Fascinating article by Classic FM on mistakes found in some of Beethoven's great works:
''Uncovering mistakes in Beethoven's manuscripts''


----------



## mbhaub (Dec 2, 2016)

Interesting read. Thanks for posting.

When you think about all of the people and steps involved in publishing music, it's astonishing how few errors there really are. Start with the composer, many of whom had really lousy notational handwriting skill. Take that all but impossible to read manuscript and give it to a copyist who will add and make their own mistakes. Then on to the editor who may have suggestions for readability and make his own "improvements". Then on to the difficult job of engraving where errors become really expensive and difficult to correct back in the old days. Print a copy and send it to a proof reader (Brahms was great at this) and then back to the editor/engraver for corrections. Sometimes it was just easier to print an errata list and print it along with the score. Add to that producing parts from the score - there's another minefield just filled with mistakes.

I've played orchestral music for over 50 years and I can't think of anything that doesn't have mistakes of some kind. Breitkopf and Hartel in Germany was the publisher of so much, but despite their quality the scores and parts are loaded with goofs. Barenreiter and Simrock are just as bad. Novello in England - same issue. With so many people involved it's easy to understand. But what's not so easy is reprints from outfits such as Kalmus. There are well-known errors in Kalmus editions and why in the world someone doesn't make those corrections permanent is something I don't understand. Even big, well-known works by composers like Tchaikovsky, Dvorak, Brahms, Schumann, Schubert, are chock full of mistakes.

Fortunately, MOLA (Major Orchestras Library Association) and the Conductor's Guild both maintain huge databases of known errors in printed music that librarians can (and should) use to make sure rehearsals go smoothly. I have the del Mar Beethoven symphonies in study scores, and they are clear and nice and hopefully correct.
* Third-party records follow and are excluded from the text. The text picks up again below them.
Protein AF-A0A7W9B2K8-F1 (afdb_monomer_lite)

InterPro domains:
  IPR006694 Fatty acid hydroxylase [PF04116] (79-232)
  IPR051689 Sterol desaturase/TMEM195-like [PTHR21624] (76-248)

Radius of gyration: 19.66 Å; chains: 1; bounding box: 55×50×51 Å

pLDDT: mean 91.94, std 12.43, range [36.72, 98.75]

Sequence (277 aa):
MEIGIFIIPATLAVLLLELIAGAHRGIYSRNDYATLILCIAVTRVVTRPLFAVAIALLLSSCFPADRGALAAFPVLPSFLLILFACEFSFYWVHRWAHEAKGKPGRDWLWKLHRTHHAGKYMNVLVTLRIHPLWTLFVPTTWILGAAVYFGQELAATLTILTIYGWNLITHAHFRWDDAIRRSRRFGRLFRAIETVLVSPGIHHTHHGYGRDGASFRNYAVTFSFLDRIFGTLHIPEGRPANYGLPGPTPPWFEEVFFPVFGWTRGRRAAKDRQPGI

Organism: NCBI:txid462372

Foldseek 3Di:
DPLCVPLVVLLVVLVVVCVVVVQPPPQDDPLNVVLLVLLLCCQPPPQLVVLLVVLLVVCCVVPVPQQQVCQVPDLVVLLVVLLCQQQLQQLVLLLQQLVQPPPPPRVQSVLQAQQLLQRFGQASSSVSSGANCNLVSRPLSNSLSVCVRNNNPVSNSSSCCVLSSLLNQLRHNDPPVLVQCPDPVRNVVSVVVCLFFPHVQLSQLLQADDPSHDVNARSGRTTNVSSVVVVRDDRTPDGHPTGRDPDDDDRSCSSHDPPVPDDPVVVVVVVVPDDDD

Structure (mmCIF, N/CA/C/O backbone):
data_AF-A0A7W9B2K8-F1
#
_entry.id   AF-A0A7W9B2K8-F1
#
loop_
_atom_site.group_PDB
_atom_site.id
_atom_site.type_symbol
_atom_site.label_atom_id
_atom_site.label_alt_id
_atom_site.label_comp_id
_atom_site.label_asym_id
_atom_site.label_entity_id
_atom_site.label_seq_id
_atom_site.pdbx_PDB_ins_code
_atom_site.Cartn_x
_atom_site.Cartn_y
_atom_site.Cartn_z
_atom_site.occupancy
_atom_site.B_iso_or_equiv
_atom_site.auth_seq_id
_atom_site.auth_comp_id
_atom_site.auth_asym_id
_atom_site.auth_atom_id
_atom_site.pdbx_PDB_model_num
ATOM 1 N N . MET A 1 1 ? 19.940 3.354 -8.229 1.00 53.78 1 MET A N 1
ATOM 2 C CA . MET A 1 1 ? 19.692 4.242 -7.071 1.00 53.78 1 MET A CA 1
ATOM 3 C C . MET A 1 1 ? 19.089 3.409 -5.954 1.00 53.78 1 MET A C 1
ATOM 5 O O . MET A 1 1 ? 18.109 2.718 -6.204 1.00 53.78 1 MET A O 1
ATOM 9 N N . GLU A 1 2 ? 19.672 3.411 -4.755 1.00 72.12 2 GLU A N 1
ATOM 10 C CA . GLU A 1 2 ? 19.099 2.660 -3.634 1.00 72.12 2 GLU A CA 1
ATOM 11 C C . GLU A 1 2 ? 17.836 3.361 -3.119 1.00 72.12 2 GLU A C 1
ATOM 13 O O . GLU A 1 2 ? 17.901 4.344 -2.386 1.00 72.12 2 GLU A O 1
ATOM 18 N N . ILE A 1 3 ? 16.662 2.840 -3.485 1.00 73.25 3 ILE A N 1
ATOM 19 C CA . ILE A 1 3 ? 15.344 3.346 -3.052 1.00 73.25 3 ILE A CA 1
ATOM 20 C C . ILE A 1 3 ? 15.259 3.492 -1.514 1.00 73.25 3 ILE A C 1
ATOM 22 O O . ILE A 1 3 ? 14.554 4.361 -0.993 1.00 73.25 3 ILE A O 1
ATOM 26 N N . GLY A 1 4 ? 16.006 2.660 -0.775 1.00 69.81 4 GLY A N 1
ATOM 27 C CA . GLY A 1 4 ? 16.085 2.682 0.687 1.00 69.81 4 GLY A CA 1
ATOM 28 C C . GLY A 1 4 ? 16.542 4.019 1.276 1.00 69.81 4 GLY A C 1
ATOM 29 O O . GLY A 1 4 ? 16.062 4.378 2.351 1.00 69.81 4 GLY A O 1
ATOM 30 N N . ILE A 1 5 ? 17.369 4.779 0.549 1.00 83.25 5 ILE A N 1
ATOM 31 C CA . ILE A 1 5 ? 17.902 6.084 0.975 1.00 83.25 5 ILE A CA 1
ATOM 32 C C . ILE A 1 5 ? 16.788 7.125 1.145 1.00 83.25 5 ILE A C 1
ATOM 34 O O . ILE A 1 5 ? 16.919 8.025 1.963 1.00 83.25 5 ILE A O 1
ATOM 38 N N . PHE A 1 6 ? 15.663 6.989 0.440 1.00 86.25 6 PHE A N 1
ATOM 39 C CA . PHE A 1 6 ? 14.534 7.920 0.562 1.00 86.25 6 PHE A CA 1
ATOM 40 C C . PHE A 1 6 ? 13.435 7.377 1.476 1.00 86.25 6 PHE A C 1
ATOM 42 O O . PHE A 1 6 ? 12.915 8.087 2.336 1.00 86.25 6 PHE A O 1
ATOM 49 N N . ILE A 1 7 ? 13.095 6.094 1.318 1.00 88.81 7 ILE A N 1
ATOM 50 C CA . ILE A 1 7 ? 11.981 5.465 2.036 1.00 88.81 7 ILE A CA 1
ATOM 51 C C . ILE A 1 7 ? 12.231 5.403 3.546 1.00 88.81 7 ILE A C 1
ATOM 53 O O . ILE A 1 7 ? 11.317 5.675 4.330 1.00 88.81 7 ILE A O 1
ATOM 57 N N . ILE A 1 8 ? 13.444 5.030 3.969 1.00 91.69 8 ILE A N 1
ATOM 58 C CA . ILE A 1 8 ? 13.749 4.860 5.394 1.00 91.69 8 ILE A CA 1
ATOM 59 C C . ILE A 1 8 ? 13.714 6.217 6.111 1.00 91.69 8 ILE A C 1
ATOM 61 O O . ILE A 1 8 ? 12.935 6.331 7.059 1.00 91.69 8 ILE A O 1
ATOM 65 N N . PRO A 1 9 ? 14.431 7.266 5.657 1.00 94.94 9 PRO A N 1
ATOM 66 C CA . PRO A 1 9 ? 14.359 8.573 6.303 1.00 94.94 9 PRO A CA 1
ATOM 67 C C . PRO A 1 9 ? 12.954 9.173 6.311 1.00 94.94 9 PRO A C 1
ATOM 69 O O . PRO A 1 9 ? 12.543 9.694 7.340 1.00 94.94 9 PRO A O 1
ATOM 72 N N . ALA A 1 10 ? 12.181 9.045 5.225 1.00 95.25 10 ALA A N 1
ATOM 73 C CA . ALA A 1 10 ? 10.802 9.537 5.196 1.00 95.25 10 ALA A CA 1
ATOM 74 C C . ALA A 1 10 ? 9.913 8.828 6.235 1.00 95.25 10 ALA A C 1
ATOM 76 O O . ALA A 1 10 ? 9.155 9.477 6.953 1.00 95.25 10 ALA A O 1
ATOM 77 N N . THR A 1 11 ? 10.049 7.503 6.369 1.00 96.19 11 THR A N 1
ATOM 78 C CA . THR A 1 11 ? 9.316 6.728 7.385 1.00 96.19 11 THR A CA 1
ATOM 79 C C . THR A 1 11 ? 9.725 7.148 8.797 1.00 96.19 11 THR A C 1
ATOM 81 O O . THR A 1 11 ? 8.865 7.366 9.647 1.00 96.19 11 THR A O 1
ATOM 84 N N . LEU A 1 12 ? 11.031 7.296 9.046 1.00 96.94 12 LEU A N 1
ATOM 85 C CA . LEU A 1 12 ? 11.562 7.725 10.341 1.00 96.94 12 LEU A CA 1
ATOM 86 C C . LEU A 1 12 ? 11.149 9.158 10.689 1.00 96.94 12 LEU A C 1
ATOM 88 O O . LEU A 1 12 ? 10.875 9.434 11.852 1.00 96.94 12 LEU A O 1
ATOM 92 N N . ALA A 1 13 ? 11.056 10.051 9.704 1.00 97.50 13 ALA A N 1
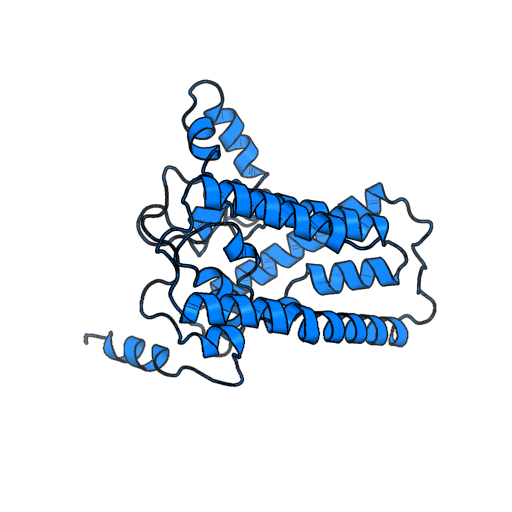ATOM 93 C CA . ALA A 1 13 ? 10.596 11.418 9.904 1.00 97.50 13 ALA A CA 1
ATOM 94 C C . ALA A 1 13 ? 9.131 11.455 10.358 1.00 97.50 13 ALA A C 1
ATOM 96 O O . ALA A 1 13 ? 8.821 12.096 11.360 1.00 97.50 13 ALA A O 1
ATOM 97 N N . VAL A 1 14 ? 8.235 10.725 9.680 1.00 97.88 14 VAL A N 1
ATOM 98 C CA . VAL A 1 14 ? 6.825 10.636 10.100 1.00 97.88 14 VAL A CA 1
ATOM 99 C C . VAL A 1 14 ? 6.712 9.975 11.476 1.00 97.88 14 VAL A C 1
ATOM 101 O O . VAL A 1 14 ? 6.020 10.505 12.341 1.00 97.88 14 VAL A O 1
ATOM 104 N N . LEU A 1 15 ? 7.450 8.886 11.718 1.00 97.81 15 LEU A N 1
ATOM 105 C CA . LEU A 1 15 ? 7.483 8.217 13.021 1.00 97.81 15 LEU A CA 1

Do they sound different from other editions? Yes - sometimes, but some of those changes have been known for a long time. Felix Weingartner pointed out a lot of the textual issues and conductors have taken many of his comments to heart. 

I've recently played three of the Beethoven symphonies using the del Mar edition: 5. 7 and 9. Yes, the parts are easier to read, probably corrected some wrong notes and other errors, but then they went and did something that made matters worse: page turns and the number of pages. That's one thing the old do-it-by-hand printers understood - they made page turns natural and easy and they crammed a lot on one page. Those are two things performing musicians really need.


----------



## MarkW (Feb 16, 2015)

Typos, copyist's errors, engraver's errors, editorial discretionary errors, and even intentional errors (notes the composer left out because of instrumental limitations that he might otherwise have put in) -- and what to do about them -- are all things that separate the really serious conductor (or instrumentalist) from the dilettante. And that's one of those things the casual listener overlooks until something really obvious is brought to his attention.


----------



## janxharris (May 24, 2010)

These days, in general, composers purchase notation software (eg Sibelius or Finale) and do everything themselves.


----------



## janxharris (May 24, 2010)

mbhaub said:


> That's one thing the old do-it-by-hand printers understood - they made page turns natural and easy and they crammed a lot on one page. Those are two things performing musicians really need.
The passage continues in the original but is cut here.